== Exercise instructions ==
Every line from the top of the records below through the one containing "superfamily [SSF56053] (52-133)" must be copied exactly, and the pictures must not be.

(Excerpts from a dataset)
=== Section Start ===

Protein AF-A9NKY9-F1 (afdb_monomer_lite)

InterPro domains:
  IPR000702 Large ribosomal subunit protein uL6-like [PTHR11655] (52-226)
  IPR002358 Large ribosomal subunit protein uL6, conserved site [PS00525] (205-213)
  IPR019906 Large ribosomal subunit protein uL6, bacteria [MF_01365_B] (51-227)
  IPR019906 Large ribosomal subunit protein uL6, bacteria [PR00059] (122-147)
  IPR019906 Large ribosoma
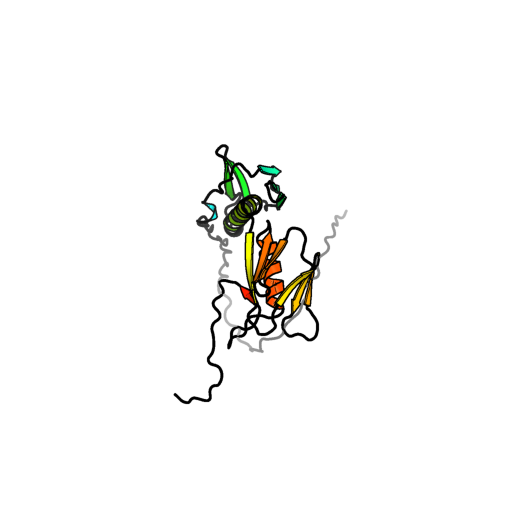l subunit protein uL6, bacteria [PR00059] (150-166)
  IPR019906 Large ribosomal subunit protein uL6, bacteria [PR00059] (192-213)
  IPR019906 Large ribosomal subunit protein uL6, bacteria [TIGR03654] (52-227)
  IPR020040 Large ribosomal subunit protein uL6, alpha-beta domain [PF00347] (61-133)
  IPR020040 Large ribosomal subunit protein uL6, alpha-beta domain [PF00347] (141-215)
  IPR036789 Large ribosomal subunit protein uL6-like, alpha-beta domain superfamily [G3DSA:3.90.930.12] (50-133)
  IPR036789 Large ribosomal subunit protein uL6-like, alpha-beta domain superfamily [G3DSA:3.90.930.12] (134-231)
  IPR036789 Large ribosomal subunit protein uL6-like, alpha-beta domain superfamily [SSF56053] (52-133)
  IPR036789 Large ribosomal subunit protein uL6-like, alpha-beta domain superfamily [SSF56053] (134-227)

Secondary structure (DSSP, 8-state):
------PPPP---------------------------------------PPPTTTTSPEE--TT-EEEEETTEEEEEETTEEEEEE--TTEEEEE-TTSEEEEEESS--HHHHHHHHHHHHHHHHHHHHHHT-EEEEEEEESTT-EEEEETTEEEEESSSSS-EEEEPPTTEEEEEEETTEEEEEES-HHHHHHHHHHHHHHSPPPTTT--EEEETT----PPPS-TT---

Foldseek 3Di:
DDDDDDDDDDDDDDDDDDDDDDDDDDDDDDDDPPPPPPPPPPPPPPPQDPADPQLPDWAAADPQWDWDDDPQKIWIQGDLGIDIDGDDPQKDWDQDPVRTIHIDGPDRDPVSRVSSNVVSVQVNLLRCLRYPWDKWKKFADDDPWFWDDDPQWIWTDQPDPDIDIDGHDPQWDWDDPDRGMIMIIGSHPVSSVVVLVVQCVVFPQDQARRGGMDTPPDDRNHDHDDPPDDD

Organism: Picea sitchensis (NCBI:txid3332)

Radius of gyration: 31.23 Å; chains: 1; bounding box: 80×72×82 Å

Structure (mmCIF, N/CA/C/O backbone):
data_AF-A9NKY9-F1
#
_entry.id   AF-A9NKY9-F1
#
loop_
_atom_site.group_PDB
_atom_site.id
_atom_site.type_symbol
_atom_site.label_atom_id
_atom_site.label_alt_id
_atom_site.label_comp_id
_atom_site.label_asym_id
_atom_site.label_entity_id
_atom_site.label_seq_id
_atom_site.pdbx_PDB_ins_code
_atom_site.Cartn_x
_atom_site.Cartn_y
_atom_site.Cartn_z
_atom_site.occupancy
_atom_site.B_iso_or_equiv
_atom_site.auth_seq_id
_atom_site.auth_comp_id
_atom_site.auth_asym_id
_atom_site.auth_atom_id
_atom_site.pdbx_PDB_model_num
ATOM 1 N N . MET A 1 1 ? -37.567 -54.018 45.152 1.00 38.62 1 MET A N 1
ATOM 2 C CA . MET A 1 1 ? -36.541 -54.833 44.469 1.00 38.62 1 MET A CA 1
ATOM 3 C C . MET A 1 1 ? -35.816 -53.951 43.461 1.00 38.62 1 MET A C 1
ATOM 5 O O . MET A 1 1 ? -36.476 -53.396 42.600 1.00 38.62 1 MET A O 1
ATOM 9 N N . ALA A 1 2 ? -34.502 -53.809 43.659 1.00 37.28 2 ALA A N 1
ATOM 10 C CA . ALA A 1 2 ? -33.443 -53.383 42.732 1.00 37.28 2 ALA A CA 1
ATOM 11 C C . ALA A 1 2 ? -33.595 -52.094 41.887 1.00 37.28 2 ALA A C 1
ATOM 13 O O . ALA A 1 2 ? -34.221 -52.060 40.834 1.00 37.28 2 ALA A O 1
ATOM 14 N N . THR A 1 3 ? -32.856 -51.072 42.322 1.00 39.34 3 THR A N 1
ATOM 15 C CA . THR A 1 3 ? -32.243 -49.997 41.524 1.00 39.34 3 THR A CA 1
ATOM 16 C C . THR A 1 3 ? -31.136 -50.534 40.608 1.00 39.34 3 THR A C 1
ATOM 18 O O . THR A 1 3 ? -30.337 -51.343 41.077 1.00 39.34 3 THR A O 1
ATOM 21 N N . ALA A 1 4 ? -30.988 -50.011 39.385 1.00 38.00 4 ALA A N 1
ATOM 22 C CA . ALA A 1 4 ? -29.699 -50.001 38.677 1.00 38.00 4 ALA A CA 1
ATOM 23 C C . ALA A 1 4 ? -29.671 -48.956 37.545 1.00 38.00 4 ALA A C 1
ATOM 25 O O . ALA A 1 4 ? -30.173 -49.176 36.446 1.00 38.00 4 ALA A O 1
ATOM 26 N N . SER A 1 5 ? -29.054 -47.813 37.832 1.00 35.31 5 SER A N 1
ATOM 27 C CA . SER A 1 5 ? -28.529 -46.851 36.866 1.00 35.31 5 SER A CA 1
ATOM 28 C C . SER A 1 5 ? -27.109 -47.277 36.472 1.00 35.31 5 SER A C 1
ATOM 30 O O . SER A 1 5 ? -26.241 -47.397 37.333 1.00 35.31 5 SER A O 1
ATOM 32 N N . PHE A 1 6 ? -26.855 -47.503 35.180 1.00 32.38 6 PHE A N 1
ATOM 33 C CA . PHE A 1 6 ? -25.512 -47.807 34.675 1.00 32.38 6 PHE A CA 1
ATOM 34 C C . PHE A 1 6 ? -24.905 -46.587 33.982 1.00 32.38 6 PHE A C 1
ATOM 36 O O . PHE A 1 6 ? -25.354 -46.140 32.929 1.00 32.38 6 PHE A O 1
ATOM 43 N N . ILE A 1 7 ? -23.871 -46.057 34.629 1.00 36.72 7 ILE A N 1
ATOM 44 C CA . ILE A 1 7 ? -22.960 -45.019 34.154 1.00 36.72 7 ILE A CA 1
ATOM 45 C C . ILE A 1 7 ? -21.814 -45.722 33.418 1.00 36.72 7 ILE A C 1
ATOM 47 O O . ILE A 1 7 ? -21.215 -46.657 33.947 1.00 36.72 7 ILE A O 1
ATOM 51 N N . VAL A 1 8 ? -21.509 -45.271 32.202 1.00 37.44 8 VAL A N 1
ATOM 52 C CA . VAL A 1 8 ? -20.395 -45.762 31.376 1.00 37.44 8 VAL A CA 1
ATOM 53 C C . VAL A 1 8 ? -19.091 -45.072 31.812 1.00 37.44 8 VAL A C 1
ATOM 55 O O . VAL A 1 8 ? -19.052 -43.840 31.804 1.00 37.44 8 VAL A O 1
ATOM 58 N N . PRO A 1 9 ? -18.016 -45.799 32.174 1.00 34.84 9 PRO A N 1
ATOM 59 C CA . PRO A 1 9 ? -16.724 -45.190 32.472 1.00 34.84 9 PRO A CA 1
ATOM 60 C C . PRO A 1 9 ? -15.858 -45.027 31.212 1.00 34.84 9 PRO A C 1
ATOM 62 O O . PRO A 1 9 ? -15.777 -45.907 30.355 1.00 34.84 9 PRO A O 1
ATOM 65 N N . SER A 1 10 ? -15.191 -43.876 31.125 1.00 33.44 10 SER A N 1
ATOM 66 C CA . SER A 1 10 ? -14.236 -43.501 30.087 1.00 33.44 10 SER A CA 1
ATOM 67 C C . SER A 1 10 ? -12.927 -44.294 30.196 1.00 33.44 10 SER A C 1
ATOM 69 O O . SER A 1 10 ? -12.282 -44.329 31.243 1.00 33.44 10 SER A O 1
ATOM 71 N N . LEU A 1 11 ? -12.497 -44.897 29.085 1.00 32.97 11 LEU A N 1
ATOM 72 C CA . LEU A 1 11 ? -11.153 -45.459 28.943 1.00 32.97 11 LEU A CA 1
ATOM 73 C C . LEU A 1 11 ? -10.118 -44.323 28.890 1.00 32.97 11 LEU A C 1
ATOM 75 O O . LEU A 1 11 ? -10.044 -43.586 27.907 1.00 32.97 11 LEU A O 1
ATOM 79 N N . ALA A 1 12 ? -9.283 -44.213 29.922 1.00 35.03 12 ALA A N 1
ATOM 80 C CA . ALA A 1 12 ? -8.044 -43.445 29.872 1.00 35.03 12 ALA A CA 1
ATOM 81 C C . ALA A 1 12 ? -6.901 -44.343 29.367 1.00 35.03 12 ALA A C 1
ATOM 83 O O . ALA A 1 12 ? -6.617 -45.398 29.932 1.00 35.03 12 ALA A O 1
ATOM 84 N N . CYS A 1 13 ? -6.262 -43.909 28.282 1.00 28.70 13 CYS A N 1
ATOM 85 C CA . CYS A 1 13 ? -5.117 -44.544 27.638 1.00 28.70 13 CYS A CA 1
ATOM 86 C C . CYS A 1 13 ? -3.862 -44.436 28.523 1.00 28.70 13 CYS A C 1
ATOM 88 O O . CYS A 1 13 ? -3.421 -43.335 28.854 1.00 28.70 13 CYS A O 1
ATOM 90 N N . ALA A 1 14 ? -3.286 -45.579 28.898 1.00 35.44 14 ALA A N 1
ATOM 91 C CA . ALA A 1 14 ? -2.029 -45.673 29.629 1.00 35.44 14 ALA A CA 1
ATOM 92 C C . ALA A 1 14 ? -0.863 -45.846 28.644 1.00 35.44 14 ALA A C 1
ATOM 94 O O . ALA A 1 14 ? -0.606 -46.950 28.171 1.00 35.44 14 ALA A O 1
ATOM 95 N N . LEU A 1 15 ? -0.125 -44.768 28.362 1.00 34.53 15 LEU A N 1
ATOM 96 C CA . LEU A 1 15 ? 1.204 -44.856 27.756 1.00 34.53 15 LEU A CA 1
ATOM 97 C C . LEU A 1 15 ? 2.259 -44.495 28.802 1.00 34.53 15 LEU A C 1
ATOM 99 O O . LEU A 1 15 ? 2.470 -43.343 29.171 1.00 34.53 15 LEU A O 1
ATOM 103 N N . ARG A 1 16 ? 2.874 -45.565 29.302 1.00 31.31 16 ARG A N 1
ATOM 104 C CA . ARG A 1 16 ? 4.024 -45.628 30.200 1.00 31.31 16 ARG A CA 1
ATOM 105 C C . ARG A 1 16 ? 5.271 -45.236 29.399 1.00 31.31 16 ARG A C 1
ATOM 107 O O . ARG A 1 16 ? 5.642 -45.964 28.485 1.00 31.31 16 ARG A O 1
ATOM 114 N N . SER A 1 17 ? 5.935 -44.133 29.741 1.00 30.03 17 SER A N 1
ATOM 115 C CA . SER A 1 17 ? 7.321 -43.893 29.320 1.00 30.03 17 SER A CA 1
ATOM 116 C C . SER A 1 17 ? 8.257 -44.262 30.467 1.00 30.03 17 SER A C 1
ATOM 118 O O . SER A 1 17 ? 8.259 -43.627 31.521 1.00 30.03 17 SER A O 1
ATOM 120 N N . THR A 1 18 ? 9.021 -45.325 30.257 1.00 36.19 18 THR A N 1
ATOM 121 C CA . THR A 1 18 ? 10.066 -45.852 31.134 1.00 36.19 18 THR A CA 1
ATOM 122 C C . THR A 1 18 ? 11.326 -45.003 31.029 1.00 36.19 18 THR A C 1
ATOM 124 O O . THR A 1 18 ? 12.143 -45.218 30.142 1.00 36.19 18 THR A O 1
ATOM 127 N N . LEU A 1 19 ? 11.499 -44.051 31.935 1.00 36.47 19 LEU A N 1
ATOM 128 C CA . LEU A 1 19 ? 12.799 -43.463 32.240 1.00 36.47 19 LEU A CA 1
ATOM 129 C C . LEU A 1 19 ? 12.757 -43.072 33.707 1.00 36.47 19 LEU A C 1
ATOM 131 O O . LEU A 1 19 ? 12.174 -42.045 34.013 1.00 36.47 19 LEU A O 1
ATOM 135 N N . LEU A 1 20 ? 13.283 -43.924 34.583 1.00 33.69 20 LEU A N 1
ATOM 136 C CA . LEU A 1 20 ? 13.984 -43.589 35.827 1.00 33.69 20 LEU A CA 1
ATOM 137 C C . LEU A 1 20 ? 14.467 -44.917 36.432 1.00 33.69 20 LEU A C 1
ATOM 139 O O . LEU A 1 20 ? 13.703 -45.879 36.515 1.00 33.69 20 LEU A O 1
ATOM 143 N N . GLY A 1 21 ? 15.767 -44.967 36.719 1.00 33.12 21 GLY A N 1
ATOM 144 C CA . GLY A 1 21 ? 16.512 -46.159 37.104 1.00 33.12 21 GLY A CA 1
ATOM 145 C C . GLY A 1 21 ? 16.108 -46.752 38.450 1.00 33.12 21 GLY A C 1
ATOM 146 O O . GLY A 1 21 ? 15.421 -46.134 39.262 1.00 33.12 21 GLY A O 1
ATOM 147 N N . GLU A 1 22 ? 16.546 -47.992 38.635 1.00 39.25 22 GLU A N 1
ATOM 148 C CA . GLU A 1 22 ? 16.475 -48.748 39.876 1.00 39.25 22 GLU A CA 1
ATOM 149 C C . GLU A 1 22 ? 17.314 -48.065 40.958 1.00 39.25 22 GLU A C 1
ATOM 151 O O . GLU A 1 22 ? 18.535 -48.045 40.858 1.00 39.25 22 GLU A O 1
ATOM 156 N N . ASP A 1 23 ? 16.666 -47.584 42.017 1.00 34.31 23 ASP A N 1
ATOM 157 C CA . ASP A 1 23 ? 17.331 -47.327 43.291 1.00 34.31 23 ASP A CA 1
ATOM 158 C C . ASP A 1 23 ? 16.705 -48.224 44.359 1.00 34.31 23 ASP A C 1
ATOM 160 O O . ASP A 1 23 ? 15.554 -48.078 44.783 1.00 34.31 23 ASP A O 1
ATOM 164 N N . ASN A 1 24 ? 17.501 -49.215 44.747 1.00 33.41 24 ASN A N 1
ATOM 165 C CA . ASN A 1 24 ? 17.225 -50.163 45.806 1.00 33.41 24 ASN A CA 1
ATOM 166 C C . ASN A 1 24 ? 17.111 -49.463 47.167 1.00 33.41 24 ASN A C 1
ATOM 168 O O . ASN A 1 24 ? 17.998 -48.729 47.586 1.00 33.41 24 ASN A O 1
ATOM 172 N N . GLY A 1 25 ? 16.037 -49.803 47.881 1.00 39.34 25 GLY A N 1
ATOM 173 C CA . GLY A 1 25 ? 16.016 -50.016 49.327 1.00 39.34 25 GLY A CA 1
ATOM 174 C C . GLY A 1 25 ? 16.610 -48.940 50.237 1.00 39.34 25 GLY A C 1
ATOM 175 O O . GLY A 1 25 ? 17.768 -49.025 50.616 1.00 39.34 25 GLY A O 1
ATOM 176 N N . LEU A 1 26 ? 15.743 -48.083 50.784 1.00 30.81 26 LEU A N 1
ATOM 177 C CA . LEU A 1 26 ? 15.851 -47.630 52.175 1.00 30.81 26 LEU A CA 1
ATOM 178 C C . LEU A 1 26 ? 14.468 -47.214 52.692 1.00 30.81 26 LEU A C 1
ATOM 180 O O . LEU A 1 26 ? 13.911 -46.181 52.328 1.00 30.81 26 LEU A O 1
ATOM 184 N N . LYS A 1 27 ? 13.893 -48.063 53.551 1.00 43.75 27 LYS A N 1
ATOM 185 C CA . LYS A 1 27 ? 12.751 -47.705 54.396 1.00 43.75 27 LYS A CA 1
ATOM 186 C C . LYS A 1 27 ? 13.270 -46.808 55.519 1.00 43.75 27 LYS A C 1
ATOM 188 O O . LYS A 1 27 ? 14.002 -47.292 56.375 1.00 43.75 27 LYS A O 1
ATOM 193 N N . ALA A 1 28 ? 12.848 -45.548 55.561 1.00 36.06 28 ALA A N 1
ATOM 194 C CA . ALA A 1 28 ? 12.978 -44.721 56.755 1.00 36.06 28 ALA A CA 1
ATOM 195 C C . ALA A 1 28 ? 11.795 -43.747 56.884 1.00 36.06 28 ALA A C 1
ATOM 197 O O . ALA A 1 28 ? 11.504 -42.983 55.970 1.00 36.06 28 ALA A O 1
ATOM 198 N N . ALA A 1 29 ? 11.151 -43.827 58.051 1.00 37.78 29 ALA A N 1
ATOM 199 C CA . ALA A 1 29 ? 10.209 -42.891 58.665 1.00 37.78 29 ALA A CA 1
ATOM 200 C C . ALA A 1 29 ? 8.939 -42.504 57.876 1.00 37.78 29 ALA A C 1
ATOM 202 O O . ALA A 1 29 ? 8.908 -41.592 57.052 1.00 37.78 29 ALA A O 1
ATOM 203 N N . ARG A 1 30 ? 7.834 -43.155 58.266 1.00 45.22 30 ARG A N 1
ATOM 204 C CA . ARG A 1 30 ? 6.514 -42.515 58.314 1.00 45.22 30 ARG A CA 1
ATOM 205 C C . ARG A 1 30 ? 6.619 -41.341 59.291 1.00 45.22 30 ARG A C 1
ATOM 207 O O . ARG A 1 30 ? 7.140 -41.550 60.378 1.00 45.22 30 ARG A O 1
ATOM 214 N N . ASP A 1 31 ? 6.184 -40.169 58.834 1.00 44.66 31 ASP A N 1
ATOM 215 C CA . ASP A 1 31 ? 5.868 -38.933 59.579 1.00 44.66 31 ASP A CA 1
ATOM 216 C C . ASP A 1 31 ? 6.509 -37.702 58.928 1.00 44.66 31 ASP A C 1
ATOM 218 O O . ASP A 1 31 ? 7.411 -37.050 59.447 1.00 44.66 31 ASP A O 1
ATOM 222 N N . ARG A 1 32 ? 5.987 -37.339 57.753 1.00 44.53 32 ARG A N 1
ATOM 223 C CA . ARG A 1 32 ? 5.897 -35.928 57.372 1.00 44.53 32 ARG A CA 1
ATOM 224 C C . ARG A 1 32 ? 4.414 -35.615 57.230 1.00 44.53 32 ARG A C 1
ATOM 226 O O . ARG A 1 32 ? 3.750 -36.318 56.465 1.00 44.53 32 ARG A O 1
ATOM 233 N N . PRO A 1 33 ? 3.870 -34.619 57.948 1.00 42.81 33 PRO A N 1
ATOM 234 C CA . PRO A 1 33 ? 2.491 -34.223 57.728 1.00 42.81 33 PRO A CA 1
ATOM 235 C C . PRO A 1 33 ? 2.354 -33.801 56.265 1.00 42.81 33 PRO A C 1
ATOM 237 O O . PRO A 1 33 ? 3.197 -33.067 55.743 1.00 42.81 33 PRO A O 1
ATOM 240 N N . ALA A 1 34 ? 1.322 -34.309 55.592 1.00 49.91 34 ALA A N 1
ATOM 241 C CA . ALA A 1 34 ? 0.991 -33.894 54.241 1.00 49.91 34 ALA A CA 1
ATOM 242 C C . ALA A 1 34 ? 0.771 -32.378 54.259 1.00 49.91 34 ALA A C 1
ATOM 244 O O . ALA A 1 34 ? -0.240 -31.896 54.767 1.00 49.91 34 ALA A O 1
ATOM 245 N N . ILE A 1 35 ? 1.740 -31.618 53.748 1.00 47.34 35 ILE A N 1
ATOM 246 C CA . ILE A 1 35 ? 1.566 -30.189 53.522 1.00 47.34 35 ILE A CA 1
ATOM 247 C C . ILE A 1 35 ? 0.456 -30.095 52.485 1.00 47.34 35 ILE A C 1
ATOM 249 O O . ILE A 1 35 ? 0.649 -30.454 51.322 1.00 47.34 35 ILE A O 1
ATOM 253 N N . ALA A 1 36 ? -0.731 -29.689 52.932 1.00 48.19 36 ALA A N 1
ATOM 254 C CA . ALA A 1 36 ? -1.844 -29.417 52.050 1.00 48.19 36 ALA A CA 1
ATOM 255 C C . ALA A 1 36 ? -1.359 -28.388 51.028 1.00 48.19 36 ALA A C 1
ATOM 257 O O . ALA A 1 36 ? -1.080 -27.239 51.374 1.00 48.19 36 ALA A O 1
ATOM 258 N N . ILE A 1 37 ? -1.211 -28.809 49.771 1.00 49.38 37 ILE A N 1
ATOM 259 C CA . ILE A 1 37 ? -0.991 -27.886 48.665 1.00 49.38 37 ILE A CA 1
ATOM 260 C C . ILE A 1 37 ? -2.291 -27.101 48.558 1.00 49.38 37 ILE A C 1
ATOM 262 O O . ILE A 1 37 ? -3.252 -27.535 47.921 1.00 49.38 37 ILE A O 1
ATOM 266 N N . VAL A 1 38 ? -2.348 -25.968 49.254 1.00 48.72 38 VAL A N 1
ATOM 267 C CA . VAL A 1 38 ? -3.407 -24.989 49.085 1.00 48.72 38 VAL A CA 1
ATOM 268 C C . VAL A 1 38 ? -3.366 -24.638 47.604 1.00 48.72 38 VAL A C 1
ATOM 270 O O . VAL A 1 38 ? -2.395 -24.044 47.132 1.00 48.72 38 VAL A O 1
ATOM 273 N N . LYS A 1 39 ? -4.385 -25.053 46.840 1.00 54.09 39 LYS A N 1
ATOM 274 C CA . LYS A 1 39 ? -4.656 -24.473 45.524 1.00 54.09 39 LYS A CA 1
ATOM 275 C C . LYS A 1 39 ? -4.969 -23.008 45.788 1.00 54.09 39 LYS A C 1
ATOM 277 O O . LYS A 1 39 ? -6.123 -22.636 45.975 1.00 54.09 39 LYS A O 1
ATOM 282 N N . LEU A 1 40 ? -3.920 -22.193 45.873 1.00 52.81 40 LEU A N 1
ATOM 283 C CA . LEU A 1 40 ? -4.050 -20.752 45.849 1.00 52.81 40 LEU A CA 1
ATOM 284 C C . LEU A 1 40 ? -4.867 -20.447 44.593 1.00 52.81 40 LEU A C 1
ATOM 286 O O . LEU A 1 40 ? -4.495 -20.927 43.513 1.00 52.81 40 LEU A O 1
ATOM 290 N N . PRO A 1 41 ? -6.000 -19.733 44.703 1.00 51.62 41 PRO A N 1
ATOM 291 C CA . PRO A 1 41 ? -6.697 -19.288 43.515 1.00 51.62 41 PRO A CA 1
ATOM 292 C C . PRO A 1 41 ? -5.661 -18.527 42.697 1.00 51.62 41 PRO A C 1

=== Section End ===

== Written answer ==
Protein AF-A9NKY9-F1 (afdb_monomer_lite)

InterPro domains:
  IPR000702 Large ribosomal subunit protein uL6-like [PTHR11655] (52-226)
  IPR002358 Large ribosomal subunit protein uL6, conserved site [PS00525] (205-213)
  IPR019906 Large ribosomal subunit protein uL6, bacteria [MF_01365_B] (51-227)
  IPR019906 Large ribosomal subunit protein uL6, bacteria [PR00059] (122-147)
  IPR019906 Large ribosoma
l subunit protein uL6, bacteria [PR00059] (150-166)
  IPR019906 Large ribosomal subunit protein uL6, bacteria [PR00059] (192-213)
  IPR019906 Large ribosomal subunit protein uL6, bacteria [TIGR03654] (52-227)
  IPR020040 Large ribosomal subunit protein uL6, alpha-beta domain [PF00347] (61-133)
  IPR020040 Large ribosomal subunit protein uL6, alpha-beta domain [PF00347] (141-215)
  IPR036789 Large ribosomal subunit protein uL6-like, alpha-beta domain superfamily [G3DSA:3.90.930.12] (50-133)
  IPR036789 Large ribosomal subunit protein uL6-like, alpha-beta domain superfamily [G3DSA:3.90.930.12] (134-231)
  IPR036789 Large ribosomal subunit protein uL6-like, alpha-beta domain superfamily [SSF56053] (52-133)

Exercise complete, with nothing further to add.